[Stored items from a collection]
****

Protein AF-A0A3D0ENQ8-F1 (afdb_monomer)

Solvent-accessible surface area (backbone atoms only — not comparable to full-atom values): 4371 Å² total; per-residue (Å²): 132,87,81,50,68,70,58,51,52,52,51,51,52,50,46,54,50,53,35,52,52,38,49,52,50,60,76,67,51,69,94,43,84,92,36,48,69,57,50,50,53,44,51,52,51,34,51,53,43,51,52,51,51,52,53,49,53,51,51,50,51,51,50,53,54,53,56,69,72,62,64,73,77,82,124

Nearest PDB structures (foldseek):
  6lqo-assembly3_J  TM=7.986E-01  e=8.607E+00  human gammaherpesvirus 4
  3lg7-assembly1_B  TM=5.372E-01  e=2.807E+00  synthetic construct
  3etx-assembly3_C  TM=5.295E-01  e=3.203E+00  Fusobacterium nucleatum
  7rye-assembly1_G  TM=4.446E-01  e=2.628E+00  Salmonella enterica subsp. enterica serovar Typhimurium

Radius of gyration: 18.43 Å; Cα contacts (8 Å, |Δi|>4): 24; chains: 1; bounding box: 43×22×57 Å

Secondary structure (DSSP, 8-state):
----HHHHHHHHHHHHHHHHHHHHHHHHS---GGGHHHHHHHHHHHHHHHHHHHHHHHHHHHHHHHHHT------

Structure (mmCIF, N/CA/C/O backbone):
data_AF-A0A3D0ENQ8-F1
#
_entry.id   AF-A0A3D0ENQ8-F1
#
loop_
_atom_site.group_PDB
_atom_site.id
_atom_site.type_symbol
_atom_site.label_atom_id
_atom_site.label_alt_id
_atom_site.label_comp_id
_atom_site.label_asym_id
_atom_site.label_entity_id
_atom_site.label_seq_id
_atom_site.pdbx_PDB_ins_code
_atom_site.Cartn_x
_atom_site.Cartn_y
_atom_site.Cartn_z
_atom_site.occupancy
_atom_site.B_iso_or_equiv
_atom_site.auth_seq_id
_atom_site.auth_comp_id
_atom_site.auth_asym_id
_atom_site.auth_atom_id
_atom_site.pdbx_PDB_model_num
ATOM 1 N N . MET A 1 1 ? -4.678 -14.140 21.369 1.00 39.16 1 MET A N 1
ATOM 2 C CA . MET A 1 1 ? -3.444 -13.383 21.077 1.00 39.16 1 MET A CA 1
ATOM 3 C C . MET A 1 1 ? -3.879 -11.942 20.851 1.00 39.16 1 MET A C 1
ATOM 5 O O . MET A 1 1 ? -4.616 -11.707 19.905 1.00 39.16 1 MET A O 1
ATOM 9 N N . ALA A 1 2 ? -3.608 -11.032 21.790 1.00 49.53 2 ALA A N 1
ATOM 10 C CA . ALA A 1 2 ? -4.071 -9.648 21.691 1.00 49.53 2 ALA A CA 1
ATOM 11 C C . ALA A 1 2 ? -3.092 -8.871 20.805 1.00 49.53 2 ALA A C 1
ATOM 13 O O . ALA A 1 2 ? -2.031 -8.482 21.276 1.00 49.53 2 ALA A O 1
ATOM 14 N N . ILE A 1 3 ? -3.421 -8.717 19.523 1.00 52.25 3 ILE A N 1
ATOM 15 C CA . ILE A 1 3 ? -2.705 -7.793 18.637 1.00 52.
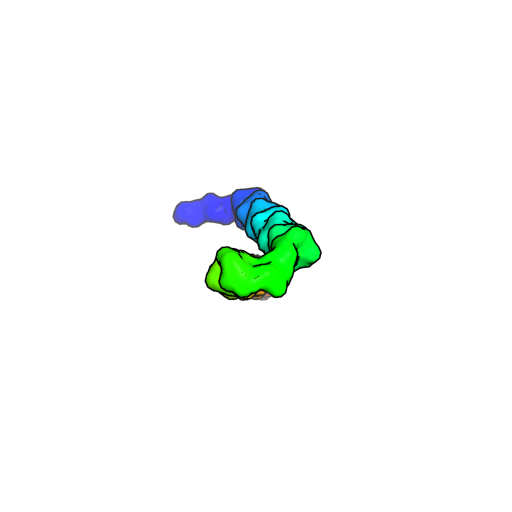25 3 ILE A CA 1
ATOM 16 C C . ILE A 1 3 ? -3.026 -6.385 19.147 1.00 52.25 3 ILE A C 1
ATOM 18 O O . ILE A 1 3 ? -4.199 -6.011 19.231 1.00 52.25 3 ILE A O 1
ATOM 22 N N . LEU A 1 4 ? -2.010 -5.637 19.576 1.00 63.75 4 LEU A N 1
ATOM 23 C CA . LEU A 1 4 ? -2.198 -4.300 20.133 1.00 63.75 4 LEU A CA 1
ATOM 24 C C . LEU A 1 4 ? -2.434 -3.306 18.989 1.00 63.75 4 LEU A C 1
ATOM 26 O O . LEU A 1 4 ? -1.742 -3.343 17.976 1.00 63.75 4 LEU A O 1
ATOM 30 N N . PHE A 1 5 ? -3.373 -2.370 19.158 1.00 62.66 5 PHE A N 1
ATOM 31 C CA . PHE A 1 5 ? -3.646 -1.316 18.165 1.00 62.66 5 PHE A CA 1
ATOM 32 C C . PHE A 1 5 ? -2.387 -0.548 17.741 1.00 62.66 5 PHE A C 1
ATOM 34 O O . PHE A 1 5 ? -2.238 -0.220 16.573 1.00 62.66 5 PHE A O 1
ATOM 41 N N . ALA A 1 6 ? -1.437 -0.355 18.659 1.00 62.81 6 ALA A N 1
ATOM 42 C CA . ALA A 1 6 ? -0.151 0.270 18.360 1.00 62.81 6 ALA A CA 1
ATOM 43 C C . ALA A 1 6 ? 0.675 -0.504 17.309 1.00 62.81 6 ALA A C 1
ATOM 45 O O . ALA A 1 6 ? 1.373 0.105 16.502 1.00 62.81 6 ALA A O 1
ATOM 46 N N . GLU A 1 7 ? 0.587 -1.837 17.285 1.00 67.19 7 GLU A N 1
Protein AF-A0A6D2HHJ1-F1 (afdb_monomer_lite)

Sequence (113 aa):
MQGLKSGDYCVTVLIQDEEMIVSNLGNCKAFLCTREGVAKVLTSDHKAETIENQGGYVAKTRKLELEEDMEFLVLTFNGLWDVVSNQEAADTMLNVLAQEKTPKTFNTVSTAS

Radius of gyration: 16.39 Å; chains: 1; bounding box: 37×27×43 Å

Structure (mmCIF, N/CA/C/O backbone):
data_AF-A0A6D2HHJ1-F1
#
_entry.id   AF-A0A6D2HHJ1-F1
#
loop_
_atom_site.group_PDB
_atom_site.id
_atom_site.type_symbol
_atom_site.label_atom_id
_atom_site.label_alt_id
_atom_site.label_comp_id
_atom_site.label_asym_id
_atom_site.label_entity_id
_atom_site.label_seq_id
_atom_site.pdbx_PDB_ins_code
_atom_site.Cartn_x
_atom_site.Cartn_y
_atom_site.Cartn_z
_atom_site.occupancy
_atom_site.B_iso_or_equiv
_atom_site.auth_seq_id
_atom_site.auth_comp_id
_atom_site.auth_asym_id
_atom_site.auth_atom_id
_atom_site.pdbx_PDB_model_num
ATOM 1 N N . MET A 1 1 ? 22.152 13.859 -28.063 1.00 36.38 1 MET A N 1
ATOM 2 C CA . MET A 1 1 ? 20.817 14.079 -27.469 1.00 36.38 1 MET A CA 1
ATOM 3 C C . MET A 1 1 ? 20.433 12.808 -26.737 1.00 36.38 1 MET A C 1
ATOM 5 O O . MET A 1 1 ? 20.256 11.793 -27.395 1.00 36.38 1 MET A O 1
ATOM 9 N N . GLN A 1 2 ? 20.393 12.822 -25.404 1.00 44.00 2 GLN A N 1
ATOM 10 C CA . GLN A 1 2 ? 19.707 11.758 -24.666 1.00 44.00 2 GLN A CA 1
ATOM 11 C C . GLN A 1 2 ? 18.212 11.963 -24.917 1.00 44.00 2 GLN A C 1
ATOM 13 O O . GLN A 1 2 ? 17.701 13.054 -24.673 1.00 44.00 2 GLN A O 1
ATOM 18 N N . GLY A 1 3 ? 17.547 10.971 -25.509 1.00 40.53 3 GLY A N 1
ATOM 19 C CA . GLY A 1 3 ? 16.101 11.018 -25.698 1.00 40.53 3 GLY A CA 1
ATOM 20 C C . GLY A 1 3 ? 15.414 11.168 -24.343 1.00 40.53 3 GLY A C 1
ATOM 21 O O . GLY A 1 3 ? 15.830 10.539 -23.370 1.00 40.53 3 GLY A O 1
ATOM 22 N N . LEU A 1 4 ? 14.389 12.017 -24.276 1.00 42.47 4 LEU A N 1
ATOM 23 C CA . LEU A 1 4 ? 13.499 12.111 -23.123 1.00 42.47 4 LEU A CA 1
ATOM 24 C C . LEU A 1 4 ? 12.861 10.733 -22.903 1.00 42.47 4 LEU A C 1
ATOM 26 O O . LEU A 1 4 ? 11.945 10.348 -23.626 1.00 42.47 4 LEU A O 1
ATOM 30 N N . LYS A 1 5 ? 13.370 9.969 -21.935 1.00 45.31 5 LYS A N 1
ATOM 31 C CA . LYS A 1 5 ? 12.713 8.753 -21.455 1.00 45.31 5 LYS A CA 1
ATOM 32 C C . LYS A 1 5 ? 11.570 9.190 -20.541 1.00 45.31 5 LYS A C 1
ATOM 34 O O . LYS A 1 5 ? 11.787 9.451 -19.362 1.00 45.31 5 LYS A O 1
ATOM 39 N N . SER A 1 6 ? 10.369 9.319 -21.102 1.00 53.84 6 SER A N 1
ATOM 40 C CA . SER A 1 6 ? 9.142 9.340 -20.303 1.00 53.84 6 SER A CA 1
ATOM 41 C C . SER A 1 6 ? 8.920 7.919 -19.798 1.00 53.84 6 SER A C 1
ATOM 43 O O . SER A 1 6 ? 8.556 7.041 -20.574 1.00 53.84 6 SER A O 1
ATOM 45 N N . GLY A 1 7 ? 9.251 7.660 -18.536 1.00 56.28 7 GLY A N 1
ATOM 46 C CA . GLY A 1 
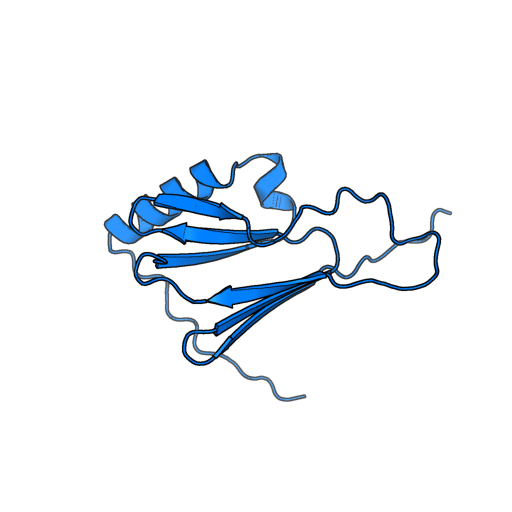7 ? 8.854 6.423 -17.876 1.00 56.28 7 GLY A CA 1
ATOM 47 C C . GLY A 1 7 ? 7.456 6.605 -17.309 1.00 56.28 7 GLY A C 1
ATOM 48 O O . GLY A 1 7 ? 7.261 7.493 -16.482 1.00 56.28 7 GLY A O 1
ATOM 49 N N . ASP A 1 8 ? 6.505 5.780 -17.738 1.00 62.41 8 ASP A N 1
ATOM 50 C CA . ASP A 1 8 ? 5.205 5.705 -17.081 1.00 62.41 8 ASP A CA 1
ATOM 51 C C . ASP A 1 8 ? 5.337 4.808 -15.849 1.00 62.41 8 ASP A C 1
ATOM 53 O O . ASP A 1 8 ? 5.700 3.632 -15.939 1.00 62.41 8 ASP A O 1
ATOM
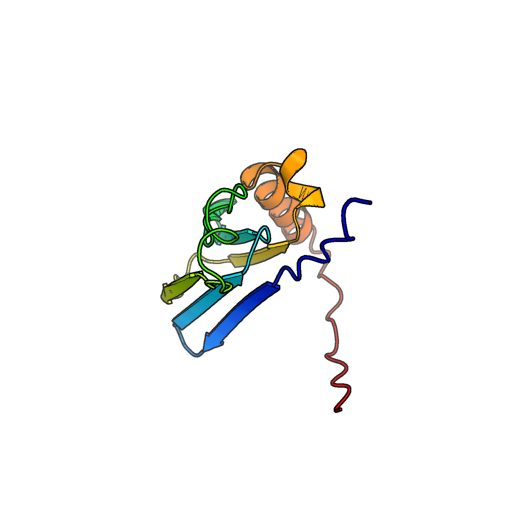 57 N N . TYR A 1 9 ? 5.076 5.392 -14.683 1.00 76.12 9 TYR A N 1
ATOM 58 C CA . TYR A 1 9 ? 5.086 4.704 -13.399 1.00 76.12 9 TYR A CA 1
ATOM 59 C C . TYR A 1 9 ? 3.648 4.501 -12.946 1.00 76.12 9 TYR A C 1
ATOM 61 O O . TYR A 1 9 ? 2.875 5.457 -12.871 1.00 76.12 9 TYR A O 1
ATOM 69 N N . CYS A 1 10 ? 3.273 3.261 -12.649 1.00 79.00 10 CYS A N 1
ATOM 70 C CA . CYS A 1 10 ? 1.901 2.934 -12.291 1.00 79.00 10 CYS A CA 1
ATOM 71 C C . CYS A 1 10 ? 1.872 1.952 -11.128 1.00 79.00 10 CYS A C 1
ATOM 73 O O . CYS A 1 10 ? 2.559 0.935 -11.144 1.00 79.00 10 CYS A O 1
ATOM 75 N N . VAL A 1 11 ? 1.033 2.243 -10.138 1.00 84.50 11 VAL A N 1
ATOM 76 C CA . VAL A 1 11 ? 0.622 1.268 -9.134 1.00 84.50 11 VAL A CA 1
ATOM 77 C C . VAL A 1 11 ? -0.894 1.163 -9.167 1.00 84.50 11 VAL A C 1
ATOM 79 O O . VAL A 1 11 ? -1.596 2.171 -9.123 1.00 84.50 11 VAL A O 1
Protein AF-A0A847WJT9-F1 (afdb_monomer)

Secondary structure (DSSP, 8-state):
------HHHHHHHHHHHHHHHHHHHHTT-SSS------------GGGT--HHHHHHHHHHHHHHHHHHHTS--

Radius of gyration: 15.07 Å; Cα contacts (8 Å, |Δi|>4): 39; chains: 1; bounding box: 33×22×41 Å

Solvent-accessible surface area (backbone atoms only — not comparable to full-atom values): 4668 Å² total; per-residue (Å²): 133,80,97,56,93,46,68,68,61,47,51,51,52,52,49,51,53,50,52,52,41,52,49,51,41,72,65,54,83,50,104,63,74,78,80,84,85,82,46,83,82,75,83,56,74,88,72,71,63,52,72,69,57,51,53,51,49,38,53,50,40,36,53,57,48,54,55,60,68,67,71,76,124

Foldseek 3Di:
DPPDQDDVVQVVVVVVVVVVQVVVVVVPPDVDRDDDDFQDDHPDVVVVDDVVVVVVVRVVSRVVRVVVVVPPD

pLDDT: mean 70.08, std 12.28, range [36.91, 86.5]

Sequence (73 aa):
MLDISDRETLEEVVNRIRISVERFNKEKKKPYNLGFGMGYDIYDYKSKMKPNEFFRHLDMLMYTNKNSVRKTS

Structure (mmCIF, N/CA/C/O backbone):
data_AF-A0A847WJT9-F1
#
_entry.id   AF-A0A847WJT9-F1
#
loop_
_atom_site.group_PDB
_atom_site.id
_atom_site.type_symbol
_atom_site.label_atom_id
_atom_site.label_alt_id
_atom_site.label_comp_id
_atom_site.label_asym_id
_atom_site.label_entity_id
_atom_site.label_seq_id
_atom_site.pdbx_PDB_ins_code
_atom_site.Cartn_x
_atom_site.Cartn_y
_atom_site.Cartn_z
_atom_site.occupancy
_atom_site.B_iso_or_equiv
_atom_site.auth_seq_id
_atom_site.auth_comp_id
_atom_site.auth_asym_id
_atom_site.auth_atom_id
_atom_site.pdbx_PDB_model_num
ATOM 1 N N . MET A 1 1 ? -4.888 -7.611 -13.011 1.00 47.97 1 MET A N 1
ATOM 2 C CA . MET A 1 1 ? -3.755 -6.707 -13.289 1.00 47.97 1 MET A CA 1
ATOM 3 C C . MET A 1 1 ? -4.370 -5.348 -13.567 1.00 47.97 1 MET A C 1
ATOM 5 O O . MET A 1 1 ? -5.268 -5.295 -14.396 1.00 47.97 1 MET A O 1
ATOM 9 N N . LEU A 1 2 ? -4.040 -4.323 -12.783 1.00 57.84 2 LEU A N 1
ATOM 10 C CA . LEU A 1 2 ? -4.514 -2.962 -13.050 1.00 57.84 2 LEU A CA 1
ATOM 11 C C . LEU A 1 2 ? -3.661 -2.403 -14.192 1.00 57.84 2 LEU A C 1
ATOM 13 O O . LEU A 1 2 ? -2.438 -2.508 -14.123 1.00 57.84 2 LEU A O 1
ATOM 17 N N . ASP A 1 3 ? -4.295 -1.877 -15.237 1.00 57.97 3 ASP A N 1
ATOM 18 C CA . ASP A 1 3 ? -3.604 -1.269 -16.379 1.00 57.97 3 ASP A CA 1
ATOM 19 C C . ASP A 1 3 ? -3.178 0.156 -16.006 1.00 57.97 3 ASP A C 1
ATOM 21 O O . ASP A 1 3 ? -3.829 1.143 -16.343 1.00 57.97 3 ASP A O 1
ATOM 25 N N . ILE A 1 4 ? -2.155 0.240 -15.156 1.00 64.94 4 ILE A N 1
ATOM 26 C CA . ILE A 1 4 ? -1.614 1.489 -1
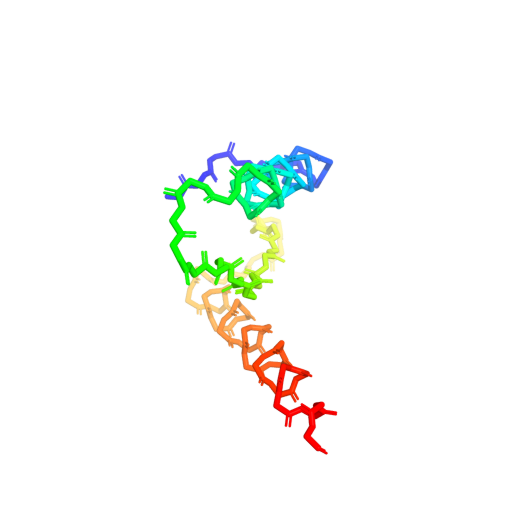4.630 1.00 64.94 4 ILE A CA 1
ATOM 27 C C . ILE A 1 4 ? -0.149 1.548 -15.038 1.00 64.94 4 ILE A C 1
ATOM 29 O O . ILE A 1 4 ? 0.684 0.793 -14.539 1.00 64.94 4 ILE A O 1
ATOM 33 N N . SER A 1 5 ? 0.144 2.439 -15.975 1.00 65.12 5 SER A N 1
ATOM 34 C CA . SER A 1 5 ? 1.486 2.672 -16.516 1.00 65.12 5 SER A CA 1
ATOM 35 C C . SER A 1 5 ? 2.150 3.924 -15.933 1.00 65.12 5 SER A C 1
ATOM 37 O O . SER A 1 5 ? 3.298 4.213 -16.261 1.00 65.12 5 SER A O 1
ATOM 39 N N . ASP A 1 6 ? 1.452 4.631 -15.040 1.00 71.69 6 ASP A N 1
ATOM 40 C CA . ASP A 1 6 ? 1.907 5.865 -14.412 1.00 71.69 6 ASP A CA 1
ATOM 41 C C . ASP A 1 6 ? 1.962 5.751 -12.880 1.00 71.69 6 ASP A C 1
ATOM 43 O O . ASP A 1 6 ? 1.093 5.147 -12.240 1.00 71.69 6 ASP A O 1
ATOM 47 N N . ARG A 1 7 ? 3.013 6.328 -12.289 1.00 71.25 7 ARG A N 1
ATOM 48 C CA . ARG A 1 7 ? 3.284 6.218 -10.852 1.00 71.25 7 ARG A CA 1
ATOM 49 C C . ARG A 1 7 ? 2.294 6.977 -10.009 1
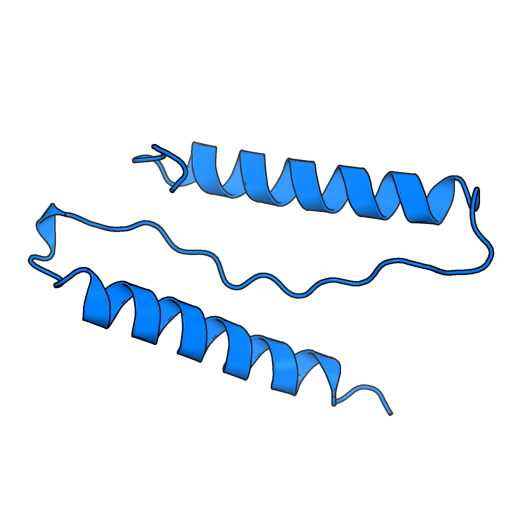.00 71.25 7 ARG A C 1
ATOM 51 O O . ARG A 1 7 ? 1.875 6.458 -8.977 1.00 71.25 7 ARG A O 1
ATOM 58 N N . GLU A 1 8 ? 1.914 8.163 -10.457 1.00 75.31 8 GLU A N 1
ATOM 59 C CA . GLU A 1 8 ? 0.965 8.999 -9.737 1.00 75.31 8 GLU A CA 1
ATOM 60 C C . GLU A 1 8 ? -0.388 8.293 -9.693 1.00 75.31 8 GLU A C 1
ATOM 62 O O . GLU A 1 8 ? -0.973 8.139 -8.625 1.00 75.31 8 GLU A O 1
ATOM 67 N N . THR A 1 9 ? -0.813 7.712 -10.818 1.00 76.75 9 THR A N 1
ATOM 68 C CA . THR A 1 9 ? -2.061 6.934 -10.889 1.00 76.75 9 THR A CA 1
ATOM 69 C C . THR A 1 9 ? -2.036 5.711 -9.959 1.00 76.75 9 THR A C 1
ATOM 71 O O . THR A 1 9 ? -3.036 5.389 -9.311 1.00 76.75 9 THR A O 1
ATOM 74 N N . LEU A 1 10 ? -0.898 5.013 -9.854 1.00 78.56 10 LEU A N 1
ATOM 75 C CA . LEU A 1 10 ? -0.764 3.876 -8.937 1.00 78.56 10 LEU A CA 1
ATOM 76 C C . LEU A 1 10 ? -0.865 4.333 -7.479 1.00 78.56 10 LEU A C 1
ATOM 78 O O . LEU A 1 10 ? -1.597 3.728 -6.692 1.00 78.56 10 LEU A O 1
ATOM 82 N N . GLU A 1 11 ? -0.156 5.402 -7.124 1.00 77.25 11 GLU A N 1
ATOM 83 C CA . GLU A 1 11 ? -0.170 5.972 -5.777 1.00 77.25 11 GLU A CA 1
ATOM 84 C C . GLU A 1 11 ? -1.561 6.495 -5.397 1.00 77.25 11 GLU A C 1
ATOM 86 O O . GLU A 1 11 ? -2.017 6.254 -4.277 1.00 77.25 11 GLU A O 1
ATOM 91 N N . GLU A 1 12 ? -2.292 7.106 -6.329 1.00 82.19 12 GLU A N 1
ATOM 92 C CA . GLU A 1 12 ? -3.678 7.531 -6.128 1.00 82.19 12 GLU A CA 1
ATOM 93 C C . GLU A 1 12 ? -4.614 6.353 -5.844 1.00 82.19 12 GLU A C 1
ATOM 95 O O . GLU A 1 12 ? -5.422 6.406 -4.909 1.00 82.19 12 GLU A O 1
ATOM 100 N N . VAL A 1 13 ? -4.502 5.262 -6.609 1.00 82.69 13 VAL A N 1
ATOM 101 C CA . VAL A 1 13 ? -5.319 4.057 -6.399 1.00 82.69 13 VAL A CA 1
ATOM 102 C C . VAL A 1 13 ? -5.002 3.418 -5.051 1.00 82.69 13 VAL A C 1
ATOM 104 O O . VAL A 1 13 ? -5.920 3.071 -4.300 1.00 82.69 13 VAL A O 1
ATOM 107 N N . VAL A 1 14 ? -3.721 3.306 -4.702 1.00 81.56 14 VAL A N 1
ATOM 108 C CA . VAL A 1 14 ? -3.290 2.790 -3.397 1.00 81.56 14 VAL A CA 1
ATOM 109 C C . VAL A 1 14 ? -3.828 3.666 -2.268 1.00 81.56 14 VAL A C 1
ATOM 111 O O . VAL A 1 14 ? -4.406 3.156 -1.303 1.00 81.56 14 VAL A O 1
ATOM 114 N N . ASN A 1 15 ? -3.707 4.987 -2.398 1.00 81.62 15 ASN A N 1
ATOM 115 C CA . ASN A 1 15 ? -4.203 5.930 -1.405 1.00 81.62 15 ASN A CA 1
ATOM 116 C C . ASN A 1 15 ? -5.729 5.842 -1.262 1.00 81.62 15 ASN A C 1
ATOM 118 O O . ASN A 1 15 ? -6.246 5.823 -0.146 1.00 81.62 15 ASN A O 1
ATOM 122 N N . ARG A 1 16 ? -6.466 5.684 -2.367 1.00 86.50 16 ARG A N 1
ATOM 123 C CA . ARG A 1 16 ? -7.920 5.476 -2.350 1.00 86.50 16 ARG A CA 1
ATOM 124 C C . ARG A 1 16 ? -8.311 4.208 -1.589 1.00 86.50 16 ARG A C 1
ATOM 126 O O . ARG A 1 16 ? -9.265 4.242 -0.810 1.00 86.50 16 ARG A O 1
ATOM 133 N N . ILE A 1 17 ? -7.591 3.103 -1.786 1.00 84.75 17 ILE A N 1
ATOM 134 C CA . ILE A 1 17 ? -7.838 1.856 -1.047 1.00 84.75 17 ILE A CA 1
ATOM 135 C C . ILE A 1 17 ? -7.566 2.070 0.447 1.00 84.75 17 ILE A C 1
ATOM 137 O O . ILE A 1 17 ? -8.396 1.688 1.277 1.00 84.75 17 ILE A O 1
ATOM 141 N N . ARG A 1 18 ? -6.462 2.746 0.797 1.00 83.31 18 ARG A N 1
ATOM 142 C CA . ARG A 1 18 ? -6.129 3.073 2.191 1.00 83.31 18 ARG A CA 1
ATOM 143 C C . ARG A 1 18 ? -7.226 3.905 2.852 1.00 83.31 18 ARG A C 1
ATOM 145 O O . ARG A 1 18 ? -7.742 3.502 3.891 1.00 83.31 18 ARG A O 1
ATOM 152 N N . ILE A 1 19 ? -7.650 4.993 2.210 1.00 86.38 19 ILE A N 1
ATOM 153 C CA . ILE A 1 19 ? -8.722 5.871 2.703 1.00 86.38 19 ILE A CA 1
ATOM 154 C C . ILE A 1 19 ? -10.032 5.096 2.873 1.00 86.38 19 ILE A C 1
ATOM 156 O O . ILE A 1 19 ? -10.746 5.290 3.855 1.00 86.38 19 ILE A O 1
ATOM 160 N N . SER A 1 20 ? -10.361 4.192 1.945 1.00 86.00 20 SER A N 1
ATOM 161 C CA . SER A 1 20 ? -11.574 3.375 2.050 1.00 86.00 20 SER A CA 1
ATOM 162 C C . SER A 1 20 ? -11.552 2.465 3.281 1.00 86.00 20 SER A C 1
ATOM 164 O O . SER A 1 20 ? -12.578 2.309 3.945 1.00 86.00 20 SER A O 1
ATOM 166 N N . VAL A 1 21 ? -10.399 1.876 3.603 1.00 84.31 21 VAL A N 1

****

• Directions for this task
All lines above containing the string "area" are to be collected.

• Solved exercise
Solvent-accessible surface area (backbone atoms only — not comparable to full-atom values): 4371 Å² total; per-residue (Å²): 132,87,81,50,68,70,58,51,52,52,51,51,52,50,46,54,50,53,35,52,52,38,49,52,50,60,76,67,51,69,94,43,84,92,36,48,69,57,50,50,53,44,51,52,51,34,51,53,43,51,52,51,51,52,53,49,53,51,51,50,51,51,50,53,54,53,56,69,72,62,64,73,77,82,124
Solvent-accessible surface area (backbone atoms only — not comparable to full-atom values): 4668 Å² total; per-residue (Å²): 133,80,97,56,93,46,68,68,61,47,51,51,52,52,49,51,53,50,52,52,41,52,49,51,41,72,65,54,83,50,104,63,74,78,80,84,85,82,46,83,82,75,83,56,74,88,72,71,63,52,72,69,57,51,53,51,49,38,53,50,40,36,53,57,48,54,55,60,68,67,71,76,124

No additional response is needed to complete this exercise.